Figure 18. Utility Consumption of Fossil Fuels, 1965-1996
Figure 18. Utility Consumption of Fossil Fuels, 1965-1996
(Click graph to view full size)
Petroleum use by utilities is small and has been diminishing (Figure 18). Similarly, petroleum fuels only about 2 percent of electric utility generation. Most of the petroleum fuel burned by utilities is residual fuel oil, which is a low-valued product whose markets are disappearing, making it economical for refiners to convert the fuel to other products. In 1997, residual fuel represented only 4.8 percent of all petroleum products consumed, and utilities accounted for about 38 percent of total residual fuel consumption. The small impact of deregulation on petroleum products will most likely be from:

  • Utilities having more flexibility and stronger economic incentives to use the most economical fuels.
  • Oil companies having more options for dealing with their low-valued fuels, such as high-sulfur residual fuel and petroleum coke.

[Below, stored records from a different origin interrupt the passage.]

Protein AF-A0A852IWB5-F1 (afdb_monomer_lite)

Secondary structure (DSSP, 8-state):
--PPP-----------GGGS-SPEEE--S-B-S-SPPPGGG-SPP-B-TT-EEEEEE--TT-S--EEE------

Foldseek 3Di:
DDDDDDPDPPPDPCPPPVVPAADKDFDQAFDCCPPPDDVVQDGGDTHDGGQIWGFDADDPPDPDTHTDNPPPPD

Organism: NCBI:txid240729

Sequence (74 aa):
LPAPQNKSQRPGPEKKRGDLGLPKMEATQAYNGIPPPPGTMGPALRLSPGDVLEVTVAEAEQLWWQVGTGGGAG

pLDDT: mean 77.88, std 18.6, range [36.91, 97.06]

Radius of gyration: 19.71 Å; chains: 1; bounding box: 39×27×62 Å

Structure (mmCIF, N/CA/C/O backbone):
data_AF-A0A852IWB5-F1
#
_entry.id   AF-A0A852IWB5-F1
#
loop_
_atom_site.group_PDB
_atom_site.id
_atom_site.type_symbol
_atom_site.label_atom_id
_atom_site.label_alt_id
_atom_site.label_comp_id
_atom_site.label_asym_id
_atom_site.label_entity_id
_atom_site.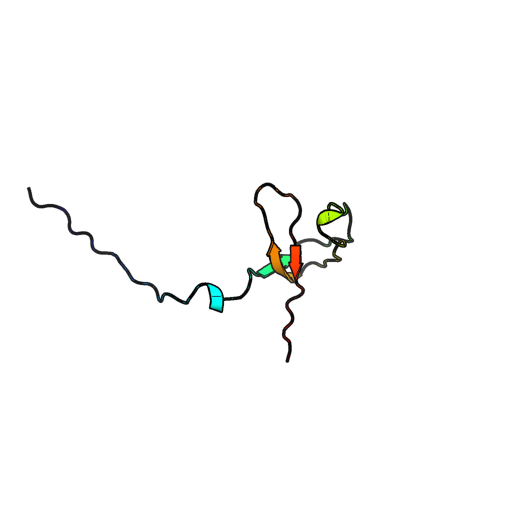label_seq_id
_atom_site.pdbx_PDB_ins_code
_atom_site.Cartn_x
_atom_site.Cartn_y
_atom_site.Cartn_z
_atom_site.occupancy
_atom_site.B_iso_or_equiv
_atom_site.auth_seq_id
_atom_site.auth_comp_id
_atom_site.auth_asym_id
_atom_site.auth_atom_id
_atom_site.pdbx_PDB_model_num
ATOM 1 N N . LEU A 1 1 ? -25.981 10.299 51.433 1.00 45.81 1 LEU A N 1
ATOM 2 C CA . LEU A 1 1 ? -25.335 10.236 50.101 1.00 45.81 1 LEU A CA 1
ATOM 3 C C . LEU A 1 1 ? -26.377 9.816 49.069 1.00 45.81 1 LEU A C 1
ATOM 5 O O . LEU A 1 1 ? -27.032 8.813 49.326 1.00 45.81 1 LEU A O 1
ATOM 9 N N . PRO A 1 2 ? -26.528 10.514 47.931 1.00 43.12 2 PRO A N 1
ATOM 10 C CA . PRO A 1 2 ? -27.081 9.916 46.720 1.00 43.12 2 PRO A CA 1
ATOM 11 C C . PRO A 1 2 ? -26.013 9.804 45.613 1.00 43.12 2 PRO A C 1
ATOM 13 O O . PRO A 1 2 ? -25.140 10.659 45.483 1.00 43.12 2 PRO A O 1
ATOM 16 N N . ALA A 1 3 ? -26.069 8.711 44.849 1.00 50.75 3 ALA A N 1
ATOM 17 C CA . ALA A 1 3 ? -25.121 8.358 43.790 1.00 50.75 3 ALA A CA 1
ATOM 18 C C . ALA A 1 3 ? -25.240 9.275 42.552 1.00 50.75 3 ALA A C 1
ATOM 20 O O . ALA A 1 3 ? -26.352 9.697 42.220 1.00 50.75 3 ALA A O 1
ATOM 21 N N . PRO A 1 4 ? -24.145 9.554 41.816 1.00 51.91 4 PRO A N 1
ATOM 22 C CA . PRO A 1 4 ? -24.242 10.275 40.554 1.00 51.91 4 PRO A CA 1
ATOM 23 C C . PRO A 1 4 ? -24.860 9.391 39.459 1.00 51.91 4 PRO A C 1
ATOM 25 O O . PRO A 1 4 ? -24.446 8.256 39.224 1.00 51.91 4 PRO A O 1
ATOM 28 N N . GLN A 1 5 ? -25.875 9.941 38.792 1.00 51.62 5 GLN A N 1
ATOM 29 C CA . GLN A 1 5 ? -26.597 9.321 37.686 1.00 51.62 5 GLN A CA 1
ATOM 30 C C . GLN A 1 5 ? -25.709 9.224 36.439 1.00 51.62 5 GLN A C 1
ATOM 32 O O . GLN A 1 5 ? -25.213 10.228 35.931 1.00 51.62 5 GLN A O 1
ATOM 37 N N . ASN A 1 6 ? -25.570 8.007 35.912 1.00 55.38 6 ASN A N 1
ATOM 38 C CA . ASN A 1 6 ? -24.998 7.733 34.600 1.00 55.38 6 ASN A CA 1
ATOM 39 C C . ASN A 1 6 ? -25.963 8.236 33.511 1.00 55.38 6 ASN A C 1
ATOM 41 O O . ASN A 1 6 ? -27.014 7.642 33.271 1.00 55.38 6 ASN A O 1
ATOM 45 N N . LYS A 1 7 ? -25.616 9.356 32.873 1.00 55.91 7 LYS A N 1
ATOM 46 C CA . LYS A 1 7 ? -26.283 9.877 31.675 1.00 55.91 7 LYS A CA 1
ATOM 47 C C . LYS A 1 7 ? -25.233 10.298 30.660 1.00 55.91 7 LYS A C 1
ATOM 49 O O . LYS A 1 7 ? -24.857 11.463 30.598 1.00 55.91 7 LYS A O 1
ATOM 54 N N . SER A 1 8 ? -24.772 9.341 29.864 1.00 51.69 8 SER A N 1
ATOM 55 C CA . SER A 1 8 ? -24.473 9.540 28.437 1.00 51.69 8 SER A CA 1
ATOM 56 C C . SER A 1 8 ? -24.181 8.195 27.777 1.00 51.69 8 SER A C 1
ATOM 58 O O . SER A 1 8 ? -23.132 7.985 27.180 1.00 51.69 8 SER A O 1
ATOM 60 N N . GLN A 1 9 ? -25.142 7.273 27.838 1.00 54.81 9 GLN A N 1
ATOM 61 C CA . GLN A 1 9 ? -25.297 6.351 26.719 1.00 54.81 9 GLN A CA 1
ATOM 62 C C . GLN A 1 9 ? -25.976 7.154 25.614 1.00 54.81 9 GLN A C 1
ATOM 64 O O . GLN A 1 9 ? -27.193 7.313 25.611 1.00 54.81 9 GLN A O 1
ATOM 69 N N . ARG A 1 10 ? -2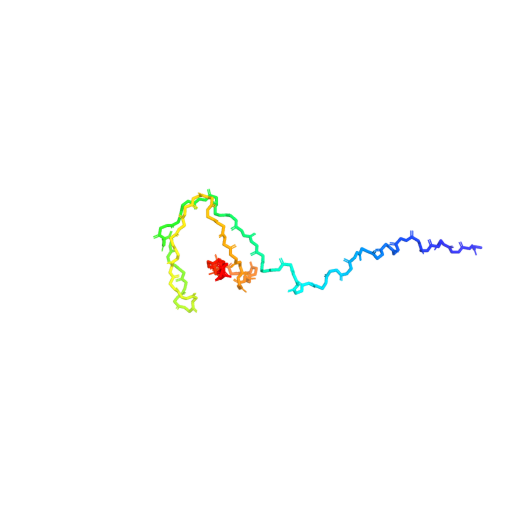5.182 7.750 24.722 1.00 53.62 10 ARG A N 1
ATOM 70 C CA . ARG A 1 10 ? -25.676 8.130 23.401 1.00 53.62 10 ARG A CA 1
ATOM 71 C C . ARG A 1 10 ? -25.569 6.856 22.561 1.00 53.62 10 ARG A C 1
ATOM 73 O O . ARG A 1 10 ? -24.439 6.479 22.250 1.00 53.62 10 ARG A O 1
ATOM 80 N N . PRO A 1 11 ? -26.670 6.185 22.184 1.00 51.03 11 PRO A N 1
ATOM 81 C CA . PRO A 1 11 ? -26.606 5.217 21.106 1.00 51.03 11 PRO A CA 1
ATOM 82 C C . PRO A 1 11 ? -26.337 6.043 19.846 1.00 51.03 11 PRO A C 1
ATOM 84 O O . PRO A 1 11 ? -27.225 6.707 19.312 1.00 51.03 11 PRO A O 1
ATOM 87 N N . GLY A 1 12 ? -25.073 6.115 19.427 1.00 54.53 12 GLY A N 1
ATOM 88 C CA . GLY A 1 12 ? -24.780 6.457 18.040 1.00 54.53 12 GLY A CA 1
ATOM 89 C C . GLY A 1 12 ? -25.465 5.418 17.147 1.00 54.53 12 GLY A C 1
ATOM 90 O O . GLY A 1 12 ? -25.664 4.292 17.606 1.00 54.53 12 GLY A O 1
ATOM 91 N N . PRO A 1 13 ? -25.861 5.762 15.911 1.00 57.19 13 PRO A N 1
ATOM 92 C CA . PRO A 1 13 ? -26.473 4.787 15.023 1.00 57.19 13 PRO A CA 1
ATOM 93 C C . PRO A 1 13 ? -25.523 3.597 14.899 1.00 57.19 13 PRO A C 1
ATOM 95 O O . PRO A 1 13 ? -24.401 3.744 14.412 1.00 57.19 13 PRO A O 1
ATOM 98 N N . GLU A 1 14 ? -25.963 2.433 15.373 1.00 57.09 14 GLU A N 1
ATOM 99 C CA . GLU A 1 14 ? -25.289 1.154 15.181 1.00 57.09 14 GLU A CA 1
ATOM 100 C C . GLU A 1 14 ? -25.389 0.793 13.696 1.00 57.09 14 GLU A C 1
ATOM 102 O O . GLU A 1 14 ? -26.144 -0.085 13.280 1.00 57.09 14 GLU A O 1
ATOM 107 N N . LYS A 1 15 ? -24.644 1.517 12.853 1.00 55.97 15 LYS A N 1
ATOM 108 C CA . LYS A 1 15 ? -24.351 1.066 11.500 1.00 55.97 15 LYS A CA 1
ATOM 109 C C . LYS A 1 15 ? -23.601 -0.241 11.677 1.00 55.97 15 LYS A C 1
ATOM 111 O O . LYS A 1 15 ? -22.493 -0.250 12.218 1.00 55.97 15 LYS A O 1
ATOM 116 N N . LYS A 1 16 ? -24.247 -1.349 11.306 1.00 56.97 16 LYS A N 1
ATOM 117 C CA . LYS A 1 16 ? -23.642 -2.679 11.337 1.00 56.97 16 LYS A CA 1
ATOM 118 C C . LYS A 1 16 ? -22.256 -2.560 10.716 1.00 56.97 16 LYS A C 1
ATOM 120 O O . LYS A 1 16 ? -22.137 -2.137 9.572 1.00 56.97 16 LYS A O 1
ATOM 125 N N . ARG A 1 17 ? -21.215 -2.899 11.483 1.00 56.31 17 ARG A N 1
ATOM 126 C CA . ARG A 1 17 ? -19.806 -2.749 11.073 1.00 56.31 17 ARG A CA 1
ATOM 127 C C . ARG A 1 17 ? -19.505 -3.362 9.695 1.00 56.31 17 ARG A C 1
ATOM 129 O O . ARG A 1 17 ? -18.562 -2.932 9.054 1.00 56.31 17 ARG A O 1
ATOM 136 N N . GLY A 1 18 ? -20.320 -4.319 9.242 1.00 54.62 18 GLY A N 1
ATOM 137 C CA . GLY A 1 18 ? -20.213 -4.957 7.929 1.00 54.62 18 GLY A CA 1
ATOM 138 C C . GLY A 1 18 ? -20.699 -4.144 6.720 1.00 54.62 18 GLY A C 1
ATOM 139 O O . GLY A 1 18 ? -20.490 -4.606 5.609 1.00 54.62 18 GLY A O 1
ATOM 140 N N . ASP A 1 19 ? -21.320 -2.972 6.893 1.00 59.44 19 ASP A N 1
ATOM 141 C CA . ASP A 1 19 ? -21.836 -2.151 5.773 1.00 59.44 19 ASP A CA 1
ATOM 142 C C . ASP A 1 19 ? -20.874 -1.017 5.355 1.00 59.44 19 ASP A C 1
ATOM 144 O O . ASP A 1 19 ? -21.077 -0.346 4.351 1.00 59.44 19 ASP A O 1
ATOM 148 N N . LEU A 1 20 ? -19.800 -0.784 6.121 1.00 70.12 20 LEU A N 1
ATOM 149 C CA . LEU A 1 20 ? -18.881 0.347 5.912 1.00 70.12 20 LEU A CA 1
ATOM 150 C C . LEU A 1 20 ? -17.745 0.061 4.909 1.00 70.12 20 LEU A C 1
ATOM 152 O O . LEU A 1 20 ? -16.941 0.953 4.643 1.00 70.12 20 LEU A O 1
ATOM 156 N N . GLY A 1 21 ? -17.693 -1.148 4.339 1.00 80.19 21 GLY A N 1
ATOM 157 C CA . GLY A 1 21 ? -16.594 -1.604 3.484 1.00 80.19 21 GLY A CA 1
ATOM 158 C C . GLY A 1 21 ? -15.314 -1.927 4.265 1.00 80.19 21 GLY A C 1
ATOM 159 O O . GLY A 1 21 ? -15.221 -1.696 5.473 1.00 80.19 21 GLY A O 1
ATOM 160 N N . LEU A 1 22 ? -14.325 -2.504 3.576 1.00 87.00 22 LEU A N 1
ATOM 161 C CA . LEU A 1 22 ? -12.992 -2.712 4.146 1.00 87.00 22 LEU A CA 1
ATOM 162 C C . LEU A 1 22 ? -12.295 -1.363 4.412 1.00 87.00 22 LEU A C 1
ATOM 164 O O . LEU A 1 22 ? -12.591 -0.377 3.728 1.00 87.00 22 LEU A O 1
ATOM 168 N N . PRO A 1 23 ? -11.356 -1.294 5.376 1.00 89.75 23 PRO A N 1
ATOM 169 C CA . PRO A 1 23 ? -10.566 -0.090 5.606 1.00 89.75 23 PRO A CA 1
ATOM 170 C C . PRO A 1 23 ? -9.844 0.349 4.331 1.00 89.75 23 PRO A C 1
ATOM 172 O O . PRO A 1 23 ? -9.179 -0.458 3.686 1.00 89.75 23 PRO A O 1
ATOM 175 N N . LYS A 1 24 ? -9.950 1.632 3.984 1.00 91.06 24 LYS A N 1
ATOM 176 C CA . LYS A 1 24 ? -9.254 2.221 2.836 1.00 91.06 24 LYS A CA 1
ATOM 177 C C . LYS A 1 24 ? -8.008 2.961 3.292 1.00 91.06 24 LYS A C 1
ATOM 179 O O . LYS A 1 24 ? -8.061 3.700 4.274 1.00 91.06 24 LYS A O 1
ATOM 184 N N . MET A 1 25 ? -6.910 2.785 2.570 1.00 90.69 25 MET A N 1
ATOM 185 C CA . MET A 1 25 ? -5.655 3.496 2.804 1.00 90.69 25 MET A CA 1
ATOM 186 C C . MET A 1 25 ? -5.117 4.079 1.509 1.00 90.69 25 MET A C 1
ATOM 188 O O . MET A 1 25 ? -5.204 3.443 0.465 1.00 90.69 25 MET A O 1
ATOM 192 N N . GLU A 1 26 ? -4.545 5.275 1.601 1.00 93.94 26 GLU A N 1
ATOM 193 C CA . GLU A 1 26 ? -3.862 5.939 0.496 1.00 93.94 26 GLU A CA 1
ATOM 194 C C . GLU A 1 26 ? -2.349 5.718 0.607 1.00 93.94 26 GLU A C 1
ATOM 196 O O . GLU A 1 26 ? -1.762 5.888 1.681 1.00 93.94 26 GLU A O 1
ATOM 201 N N . ALA A 1 27 ? -1.704 5.350 -0.497 1.00 93.12 27 ALA A N 1
ATOM 202 C CA . ALA A 1 27 ? -0.255 5.290 -0.572 1.00 93.12 27 ALA A CA 1
ATOM 203 C C . ALA A 1 27 ? 0.327 6.710 -0.564 1.00 93.12 27 ALA A C 1
ATOM 205 O O . ALA A 1 27 ? 0.024 7.528 -1.426 1.00 93.12 27 ALA A O 1
ATOM 206 N N . THR A 1 28 ? 1.211 7.005 0.388 1.00 95.38 28 THR A N 1
ATOM 207 C CA . THR A 1 28 ? 1.885 8.315 0.475 1.00 95.38 28 THR A CA 1
ATOM 208 C C . THR A 1 28 ? 3.210 8.352 -0.281 1.00 95.38 28 THR A C 1
ATOM 210 O O . THR A 1 28 ? 3.744 9.424 -0.561 1.00 95.38 28 THR A O 1
ATOM 213 N N . GLN A 1 29 ? 3.759 7.183 -0.612 1.00 95.25 29 GLN A N 1
ATOM 214 C CA . GLN A 1 29 ? 5.042 7.016 -1.284 1.00 95.25 29 GLN A CA 1
ATOM 215 C C . GLN A 1 29 ? 4.921 5.975 -2.392 1.00 95.25 29 GLN A C 1
ATOM 217 O O . GLN A 1 29 ? 4.128 5.037 -2.298 1.00 95.25 29 GLN A O 1
ATOM 222 N N . ALA A 1 30 ? 5.739 6.130 -3.432 1.00 95.69 30 ALA A N 1
ATOM 223 C CA . ALA A 1 30 ? 5.850 5.120 -4.469 1.00 95.69 30 ALA A CA 1
ATOM 224 C C . ALA A 1 30 ? 6.508 3.854 -3.906 1.00 95.69 30 ALA A C 1
ATOM 226 O O . ALA A 1 30 ? 7.503 3.924 -3.183 1.00 95.69 30 ALA A O 1
ATOM 227 N N . TYR A 1 31 ? 5.989 2.695 -4.296 1.00 94.00 31 TYR A N 1
ATOM 228 C CA . TYR A 1 31 ? 6.573 1.398 -3.976 1.00 94.00 31 TYR A CA 1
ATOM 229 C C . TYR A 1 31 ? 6.617 0.562 -5.248 1.00 94.00 31 TYR A C 1
ATOM 231 O O . TYR A 1 31 ? 5.600 0.295 -5.882 1.00 94.00 31 TYR A O 1
ATOM 239 N N . ASN A 1 32 ? 7.817 0.169 -5.661 1.00 95.06 32 ASN A N 1
ATOM 240 C CA . ASN A 1 32 ? 8.044 -0.554 -6.913 1.00 95.06 32 ASN A CA 1
ATOM 241 C C . ASN A 1 32 ? 8.137 -2.078 -6.722 1.00 95.06 32 ASN A C 1
ATOM 243 O O . ASN A 1 32 ? 8.513 -2.777 -7.670 1.00 95.06 32 ASN A O 1
ATOM 247 N N . GLY A 1 33 ? 7.815 -2.565 -5.521 1.00 93.06 33 GLY A N 1
ATOM 248 C CA . GLY A 1 33 ? 7.939 -3.962 -5.118 1.00 93.06 33 GLY A CA 1
ATOM 249 C C . GLY A 1 33 ? 9.190 -4.290 -4.296 1.00 93.06 33 GLY A C 1
ATOM 250 O O . GLY A 1 33 ? 9.457 -5.468 -4.074 1.00 93.06 33 GLY A O 1
ATOM 251 N N . ILE A 1 34 ? 9.970 -3.283 -3.872 1.00 93.19 34 ILE A N 1
ATOM 252 C CA . ILE A 1 34 ? 11.224 -3.462 -3.124 1.00 93.19 34 ILE A CA 1
ATOM 253 C C . ILE A 1 34 ? 11.192 -2.704 -1.783 1.00 93.19 34 ILE A C 1
ATOM 255 O O . ILE A 1 34 ? 10.914 -1.505 -1.782 1.00 93.19 34 ILE A O 1
ATOM 259 N N . PRO A 1 35 ? 11.511 -3.363 -0.649 1.00 93.31 35 PRO A N 1
ATOM 260 C CA . PRO A 1 35 ? 11.778 -4.804 -0.525 1.00 93.31 35 PRO A CA 1
ATOM 261 C C . PRO A 1 35 ? 10.536 -5.643 -0.869 1.00 93.31 35 PRO A C 1
ATOM 263 O O . PRO A 1 35 ? 9.438 -5.117 -0.763 1.00 93.31 35 PRO A O 1
ATOM 266 N N . PRO A 1 36 ? 10.659 -6.901 -1.315 1.00 92.56 36 PRO A N 1
ATOM 267 C CA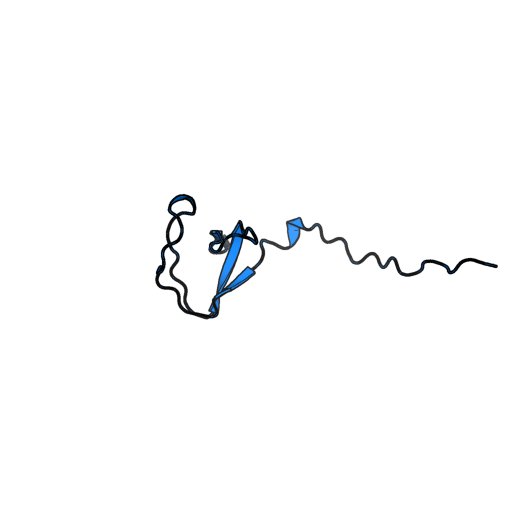 . PRO A 1 36 ? 9.490 -7.739 -1.571 1.00 92.56 36 PRO A CA 1
ATOM 268 C C . PRO A 1 36 ? 8.839 -8.207 -0.254 1.00 92.56 36 PRO A C 1
ATOM 270 O O . PRO A 1 36 ? 9.548 -8.377 0.745 1.00 92.56 36 PRO A O 1
ATOM 273 N N . PRO A 1 37 ? 7.519 -8.469 -0.242 1.00 92.88 37 PRO A N 1
ATOM 274 C CA . PRO A 1 37 ? 6.860 -9.096 0.894 1.00 92.88 37 PRO A CA 1
ATOM 275 C C . PRO A 1 37 ? 7.319 -10.557 1.072 1.00 92.88 37 PRO A 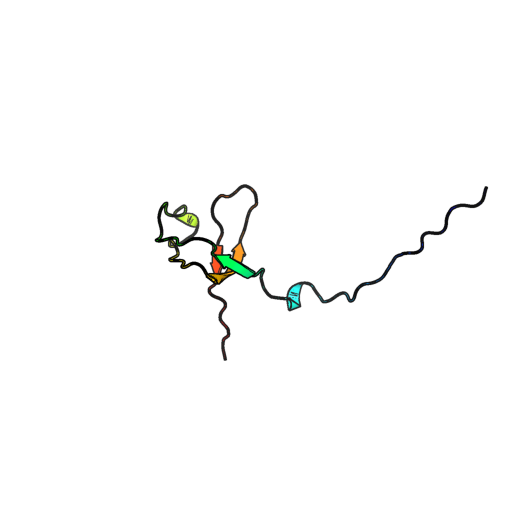C 1
ATOM 277 O O . PRO A 1 37 ? 7.841 -11.171 0.134 1.00 92.88 37 PRO A O 1
ATOM 280 N N . PRO A 1 38 ? 7.108 -11.156 2.258 1.00 91.81 38 PRO A N 1
ATOM 281 C CA . PRO A 1 38 ? 7.320 -12.578 2.485 1.00 91.81 38 PRO A CA 1
ATOM 282 C C . PRO A 1 38 ? 6.511 -13.416 1.491 1.00 91.81 38 PRO A C 1
ATOM 284 O O . PRO A 1 38 ? 5.350 -13.114 1.225 1.00 91.81 38 PRO A O 1
ATOM 287 N N . GLY A 1 39 ? 7.093 -14.507 0.982 1.00 85.25 39 GLY A N 1
ATOM 288 C CA . GLY A 1 39 ? 6.480 -15.319 -0.081 1.00 85.25 39 GLY A CA 1
ATOM 289 C C . GLY A 1 39 ? 5.112 -15.932 0.259 1.00 85.25 39 GLY A C 1
ATOM 290 O O . GLY A 1 39 ? 4.382 -16.326 -0.644 1.00 85.25 39 GLY A O 1
ATOM 291 N N . THR A 1 40 ? 4.731 -15.983 1.538 1.00 86.25 40 THR A N 1
ATOM 292 C CA . THR A 1 40 ? 3.408 -16.436 2.000 1.00 86.25 40 THR A CA 1
ATOM 293 C C . THR A 1 40 ? 2.305 -15.384 1.848 1.00 86.25 40 THR A C 1
ATOM 295 O O . THR A 1 40 ? 1.135 -15.728 1.980 1.00 86.25 40 THR A O 1
ATOM 298 N N . MET A 1 41 ? 2.652 -14.122 1.577 1.00 84.25 41 MET A N 1
ATOM 299 C CA . MET A 1 41 ? 1.710 -12.998 1.497 1.00 84.25 41 MET A CA 1
ATOM 300 C C . MET A 1 41 ? 1.282 -12.651 0.057 1.00 84.25 41 MET A C 1
ATOM 302 O O . MET A 1 41 ? 0.446 -11.776 -0.153 1.00 84.25 41 MET A O 1
ATOM 306 N N . GLY A 1 42 ? 1.819 -13.359 -0.939 1.00 83.94 42 GLY A N 1
ATOM 307 C CA . GLY A 1 42 ? 1.515 -13.130 -2.349 1.00 83.94 42 GLY A CA 1
ATOM 308 C C . GLY A 1 42 ? 2.475 -12.144 -3.030 1.00 83.94 42 GLY A C 1
ATOM 309 O O . GLY A 1 42 ? 3.555 -11.856 -2.509 1.00 83.94 42 GLY A O 1
ATOM 310 N N . PRO A 1 43 ? 2.137 -11.684 -4.245 1.00 88.31 43 PRO A N 1
ATOM 311 C CA . PRO A 1 43 ? 3.029 -10.858 -5.048 1.00 88.31 43 PRO A CA 1
ATOM 312 C C . PRO A 1 43 ? 3.168 -9.435 -4.492 1.00 88.31 43 PRO A C 1
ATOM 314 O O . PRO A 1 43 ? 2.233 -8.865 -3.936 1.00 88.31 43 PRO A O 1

Utility Use of Crude-Oil-Derived Fuels

Once the utility industry is past the transition from a regulated to a deregulated industry, competition should increase. Fuel adjustment clauses will disappear, and utilities will be under more pressure to find ways of reducing their operating costs. Fuel costs, which represent more than 75 percent of production costs for fossil-fueled generating units, are a major target for cost efficiency improvements.

Utility Fuel Costs

Utilities' use of fossil fuels has changed over the years as economics and regulations among the fuels have changed. In general, coal has been the cheapest fossil fuel on a Btu basis and the major fossil fuel used by utilities. The utility sector is also the largest end-user for coal. Coal is burned in generating units serving base load. Petroleum in the form of two products, residual fuel oil and petroleum coke, is also used to serve base load, although petroleum coke comprises very little of the utility petroleum fuel being used (5.0 percent in 1997).

Figure 19. End Uses of Residual Fuel Oil, 1965-1996
Figure 19. End Uses of Residual Fuel Oil, 1965-1996
(Click graph to view full size)
From the mid-1960s through the oil embargo of 1973, utility use of residual fuel oil grew from about 0.3 million barrels per day to 1.4 million barrels per day (Figure 19). The accessibility and relatively low price of residual fuel were attractive until the embargo sent prices spiraling upward. Utility consumption declined for several years, then began to grow again until the next crude oil price increase in 1979-1980. During the 1970s, natural gas curtailments during the winter, and even sometimes during the summer when winter stocks were being built, caused utilities to turn to petroleum, even though natural gas prices were more attractive.

After the crude oil price increases of 1979-1980, utility use of residual fuel plummeted. Although consumption showed some strength again after crude oil prices declined in 1986, utility consumption fell during the 1990s as residual fuel lost ground to other fuels, such as natural gas. The Powerplant and Industrial Fuel Use Act of 1978 discouraged use of natural gas, even though residual fuel prices outstripped natural gas prices. Natural gas use declined slightly while the Fuel Use Act was in force, but the Fuel Use Act was repealed in 1987.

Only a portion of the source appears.